■ AIM OF THE TASK
Repeat exactly, and only, the lines below starting at the line that contains "ATOM 68 O O" and ending at the line that contains "ATOM 123 C C", inclusive of both.

[Start of section]

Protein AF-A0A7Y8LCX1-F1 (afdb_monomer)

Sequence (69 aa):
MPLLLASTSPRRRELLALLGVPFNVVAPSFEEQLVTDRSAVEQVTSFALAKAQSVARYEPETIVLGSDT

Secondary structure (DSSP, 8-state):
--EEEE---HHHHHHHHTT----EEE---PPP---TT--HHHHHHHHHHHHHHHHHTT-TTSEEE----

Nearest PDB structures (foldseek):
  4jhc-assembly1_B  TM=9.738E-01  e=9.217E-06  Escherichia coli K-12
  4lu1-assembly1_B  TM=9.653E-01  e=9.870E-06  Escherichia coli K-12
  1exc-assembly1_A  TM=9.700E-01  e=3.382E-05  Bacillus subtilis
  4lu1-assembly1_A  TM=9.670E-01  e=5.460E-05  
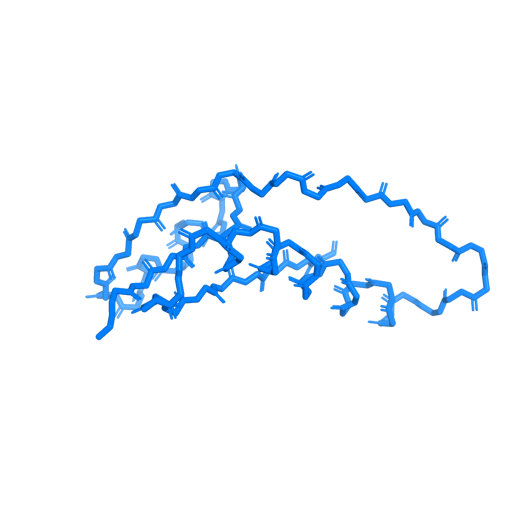Escherichia coli K-12
  4jhc-assembly1_A  TM=9.610E-01  e=8.814E-05  Escherichia coli K-12

Mean predicted aligned error: 2.55 Å

Foldseek 3Di:
DAEEELDPDPVVVVVVVVVVGDHYYDDAPDDQDDDDPDDPVRRFVVQQVNSQVSPCVVVVPYHYGGGGD

pLDDT: mean 96.17, std 3.02, range [80.31, 98.5]

Radius of gyration: 12.52 Å; Cα contacts (8 Å, |Δi|>4): 96; chains: 1; bounding box: 24×23×39 Å

Structure (mmCIF, N/CA/C/O backbone):
data_AF-A0A7Y8LCX1-F1
#
_entry.id   AF-A0A7Y8LCX1-F1
#
loop_
_atom_site.group_PDB
_atom_site.id
_atom_site.type_symbol
_atom_site.label_atom_id
_atom_site.label_alt_id
_atom_site.label_comp_id
_atom_site.label_asym_id
_atom_site.label_entity_id
_atom_site.label_seq_id
_atom_site.pdbx_PDB_ins_code
_atom_site.Cartn_x
_atom_site.Cartn_y
_atom_site.Cartn_z
_atom_site.occupancy
_atom_site.B_iso_or_equiv
_atom_site.auth_seq_id
_atom_site.auth_comp_id
_atom_site.auth_asym_id
_atom_site.auth_atom_id
_atom_site.pdbx_PDB_model_num
ATOM 1 N N . MET A 1 1 ? -5.681 8.571 13.748 1.00 80.31 1 MET A N 1
ATOM 2 C CA . MET A 1 1 ? -6.213 8.190 12.425 1.00 80.31 1 MET A CA 1
ATOM 3 C C . MET A 1 1 ? -6.074 6.684 12.288 1.00 80.31 1 MET A C 1
ATOM 5 O O . MET A 1 1 ? -5.008 6.181 12.636 1.00 80.31 1 MET A O 1
ATOM 9 N N . PRO A 1 2 ? -7.128 5.960 11.888 1.00 92.12 2 PRO A N 1
ATOM 10 C CA . PRO A 1 2 ? -7.039 4.527 11.621 1.00 92.12 2 PRO A CA 1
ATOM 11 C C . PRO A 1 2 ? -6.056 4.238 10.473 1.00 92.12 2 PRO A C 1
ATOM 13 O O . PRO A 1 2 ? -5.745 5.126 9.677 1.00 92.12 2 PRO A O 1
ATOM 16 N N . LEU A 1 3 ? -5.554 3.002 10.410 1.00 97.38 3 LEU A N 1
ATOM 17 C CA . LEU A 1 3 
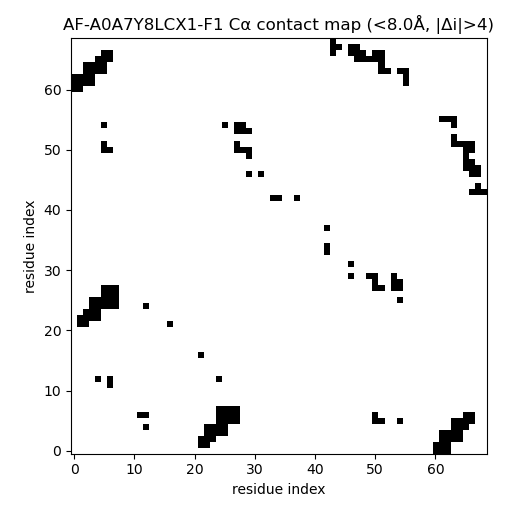? -4.684 2.512 9.339 1.00 97.38 3 LEU A CA 1
ATOM 18 C C . LEU A 1 3 ? -5.443 1.488 8.488 1.00 97.38 3 LEU A C 1
ATOM 20 O O . LEU A 1 3 ? -6.036 0.546 9.019 1.00 97.38 3 LEU A O 1
ATOM 24 N N . LEU A 1 4 ? -5.397 1.657 7.169 1.00 98.00 4 LEU A N 1
ATOM 25 C CA . LEU A 1 4 ? -5.926 0.716 6.188 1.00 98.00 4 LEU A CA 1
ATOM 26 C C . LEU A 1 4 ? -4.816 0.172 5.305 1.00 98.00 4 LEU A C 1
ATOM 28 O O . LEU A 1 4 ? -4.030 0.924 4.738 1.00 98.00 4 LEU A O 1
ATOM 32 N N . LEU A 1 5 ? -4.806 -1.143 5.125 1.00 98.50 5 LEU A N 1
ATOM 33 C CA . LEU A 1 5 ? -4.007 -1.810 4.110 1.00 98.50 5 LEU A CA 1
ATOM 34 C C . LEU A 1 5 ? -4.857 -2.007 2.848 1.00 98.50 5 LEU A C 1
ATOM 36 O O . LEU A 1 5 ? -5.776 -2.826 2.840 1.00 98.50 5 LEU A O 1
ATOM 40 N N . ALA A 1 6 ? -4.518 -1.294 1.773 1.00 98.19 6 ALA A N 1
ATOM 41 C CA . ALA A 1 6 ? -5.129 -1.436 0.453 1.00 98.19 6 ALA A CA 1
ATOM 42 C C . ALA A 1 6 ? -4.493 -2.616 -0.307 1.00 98.19 6 ALA A C 1
ATOM 44 O O . ALA A 1 6 ? -3.726 -2.439 -1.258 1.00 98.19 6 ALA A O 1
ATOM 45 N N . SER A 1 7 ? -4.749 -3.845 0.150 1.00 98.06 7 SER A N 1
ATOM 46 C CA . SER A 1 7 ? -4.181 -5.055 -0.450 1.00 98.06 7 SER A CA 1
ATOM 47 C C . SER A 1 7 ? -5.051 -6.289 -0.241 1.00 98.06 7 SER A C 1
ATOM 49 O O . SER A 1 7 ? -5.615 -6.487 0.827 1.00 98.06 7 SER A O 1
ATOM 51 N N . THR A 1 8 ? -5.067 -7.183 -1.229 1.00 96.94 8 THR A N 1
ATOM 52 C CA . THR A 1 8 ? -5.625 -8.541 -1.108 1.00 96.94 8 THR A CA 1
ATOM 53 C C . THR A 1 8 ? -4.571 -9.598 -0.755 1.00 96.94 8 THR A C 1
ATOM 55 O O . THR A 1 8 ? -4.901 -10.771 -0.617 1.00 96.94 8 THR A O 1
ATOM 58 N N . SER A 1 9 ? -3.297 -9.214 -0.598 1.00 97.88 9 SER A N 1
ATOM 59 C CA . SER A 1 9 ? -2.196 -10.152 -0.347 1.00 97.88 9 SER A CA 1
ATOM 60 C C . SER A 1 9 ? -2.180 -10.652 1.108 1.00 97.88 9 SER A C 1
ATOM 62 O O . SER A 1 9 ? -1.958 -9.841 2.016 1.00 97.88 9 SER A O 1
ATOM 64 N N . PRO A 1 10 ? -2.291 -11.976 
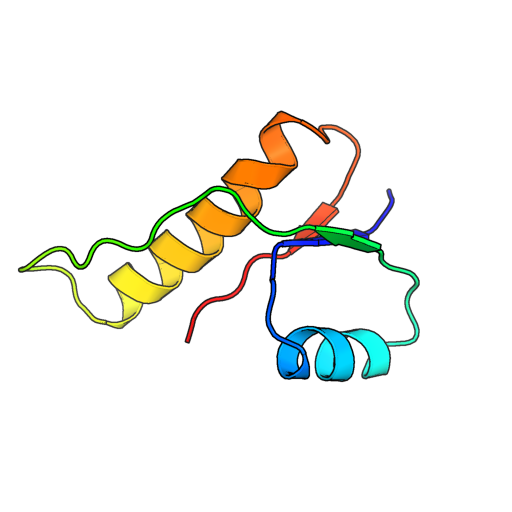1.353 1.00 97.62 10 PRO A N 1
ATOM 65 C CA . PRO A 1 10 ? -2.159 -12.540 2.698 1.00 97.62 10 PRO A CA 1
ATOM 66 C C . PRO A 1 10 ? -0.798 -12.223 3.332 1.00 97.62 10 PRO A C 1
ATOM 68 O O . PRO A 1 10 ? -0.736 -11.799 4.484 1.00 97.62 10 PRO A O 1
ATOM 71 N N . ARG A 1 11 ? 0.280 -12.306 2.539 1.00 98.25 11 ARG A N 1
ATOM 72 C CA . ARG A 1 11 ? 1.652 -12.014 2.977 1.00 98.25 11 ARG A CA 1
ATOM 73 C C . ARG A 1 11 ? 1.821 -10.567 3.445 1.00 98.25 11 ARG A C 1
ATOM 75 O O . ARG A 1 11 ? 2.459 -10.328 4.462 1.00 98.25 11 ARG A O 1
ATOM 82 N N . ARG A 1 12 ? 1.265 -9.583 2.725 1.00 97.94 12 ARG A N 1
ATOM 83 C CA . ARG A 1 12 ? 1.378 -8.166 3.133 1.00 97.94 12 ARG A CA 1
ATOM 84 C C . ARG A 1 12 ? 0.628 -7.892 4.437 1.00 97.94 12 ARG A C 1
ATOM 86 O O . ARG A 1 12 ? 1.131 -7.145 5.269 1.00 97.94 12 ARG A O 1
ATOM 93 N N . ARG A 1 13 ? -0.527 -8.534 4.643 1.00 98.12 13 ARG A N 1
ATOM 94 C CA . ARG A 1 13 ? -1.260 -8.474 5.917 1.00 98.12 13 ARG A CA 1
ATOM 95 C C . ARG A 1 13 ? -0.426 -9.043 7.065 1.00 98.12 13 ARG A C 1
ATOM 97 O O . ARG A 1 13 ? -0.329 -8.405 8.105 1.00 98.12 13 ARG A O 1
ATOM 104 N N . GLU A 1 14 ? 0.177 -10.213 6.872 1.00 98.31 14 GLU A N 1
ATOM 105 C CA . GLU A 1 14 ? 1.039 -10.851 7.878 1.00 98.31 14 GLU A CA 1
ATOM 106 C C . GLU A 1 14 ? 2.245 -9.976 8.232 1.00 98.31 14 GLU A C 1
ATOM 108 O O . GLU A 1 14 ? 2.519 -9.766 9.409 1.00 98.31 14 GLU A O 1
ATOM 113 N N . LEU A 1 15 ? 2.919 -9.401 7.229 1.00 98.25 15 LEU A N 1
ATOM 114 C CA . LEU A 1 15 ? 4.055 -8.503 7.446 1.00 98.25 15 LEU A CA 1
ATOM 115 C C . LEU A 1 15 ? 3.660 -7.234 8.206 1.00 98.25 15 LEU A C 1
ATOM 117 O O . LEU A 1 15 ? 4.366 -6.840 9.129 1.00 98.25 15 LEU A O 1
ATOM 121 N N . LEU A 1 16 ? 2.537 -6.601 7.850 1.00 98.00 16 LEU A N 1
ATOM 122 C CA . LEU A 1 16 ? 2.084 -5.390 8.536 1.00 98.00 16 LEU A CA 1
ATOM 123 C C . LEU A 1 16 ? 1.676 -5.678 9.990 1.00 98.00 16 LEU A C 1
ATOM 125 O O . LEU A 1 16 ? 1.932 -4.861 10.872 1.00 98.00 16 LEU A O 1
ATOM 129 N N . ALA A 1 17 ? 1.112 -6.860 10.257 1.00 97.94 17 ALA A N 1
ATOM 130 C CA . ALA A 1 17 ? 0.756 -7.294 11.607 1.00 97.94 17 ALA A CA 1
ATOM 131 C C . ALA A 1 17 ? 1.963 -7.409 12.552 1.00 97.94 17 ALA A C 1
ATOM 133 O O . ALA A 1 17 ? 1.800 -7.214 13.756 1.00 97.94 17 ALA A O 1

[End of section]

■ RESPONSE AREA
ATOM 68 O O . PRO A 1 10 ? -0.736 -11.799 4.484 1.00 97.62 10 PRO A O 1
ATOM 71 N N . ARG A 1 11 ? 0.280 -12.306 2.539 1.00 98.25 11 ARG A N 1
ATOM 72 C CA . ARG A 1 11 ? 1.652 -12.014 2.977 1.00 98.25 11 ARG A CA 1
ATOM 73 C C . ARG A 1 11 ? 1.821 -10.567 3.445 1.00 98.25 11 ARG A C 1
ATOM 75 O O . ARG A 1 11 ? 2.459 -10.328 4.462 1.00 98.25 11 ARG A O 1
ATOM 82 N N . ARG A 1 12 ? 1.265 -9.583 2.725 1.00 97.94 12 ARG A N 1
ATOM 83 C CA . ARG A 1 12 ? 1.378 -8.166 3.133 1.00 97.94 12 ARG A CA 1
ATOM 84 C C . ARG A 1 12 ? 0.628 -7.892 4.437 1.00 97.94 12 ARG A C 1
ATOM 86 O O . ARG A 1 12 ? 1.131 -7.145 5.269 1.00 97.94 12 ARG A O 1
ATOM 93 N N . ARG A 1 13 ? -0.527 -8.534 4.643 1.00 98.12 13 ARG A N 1
ATOM 94 C CA . ARG A 1 13 ? -1.260 -8.474 5.917 1.00 98.12 13 ARG A CA 1
ATOM 95 C C . ARG A 1 13 ? -0.426 -9.043 7.065 1.00 98.12 13 ARG A C 1
ATOM 97 O O . ARG A 1 13 ? -0.329 -8.405 8.105 1.00 98.12 13 ARG A O 1
ATOM 104 N N . GLU A 1 14 ? 0.177 -10.213 6.872 1.00 98.31 14 GLU A N 1
ATOM 105 C CA . GLU A 1 14 ? 1.039 -10.851 7.878 1.00 98.31 14 GLU A CA 1
ATOM 106 C C . GLU A 1 14 ? 2.245 -9.976 8.232 1.00 98.31 14 GLU A C 1
ATOM 108 O O . GLU A 1 14 ? 2.519 -9.766 9.409 1.00 98.31 14 GLU A O 1
ATOM 113 N N . LEU A 1 15 ? 2.919 -9.401 7.229 1.00 98.25 15 LEU A N 1
ATOM 114 C CA . LEU A 1 15 ? 4.055 -8.503 7.446 1.00 98.25 15 LEU A CA 1
ATOM 115 C C . LEU A 1 15 ? 3.660 -7.234 8.206 1.00 98.25 15 LEU A C 1
ATOM 117 O O . LEU A 1 15 ? 4.366 -6.840 9.129 1.00 98.25 15 LEU A O 1
ATOM 121 N N . LEU A 1 16 ? 2.537 -6.601 7.850 1.00 98.00 16 LEU A N 1
ATOM 122 C CA . LEU A 1 16 ? 2.084 -5.390 8.536 1.00 98.00 16 LEU A CA 1
ATOM 123 C C . LEU A 1 16 ? 1.676 -5.678 9.990 1.00 98.00 16 LEU A C 1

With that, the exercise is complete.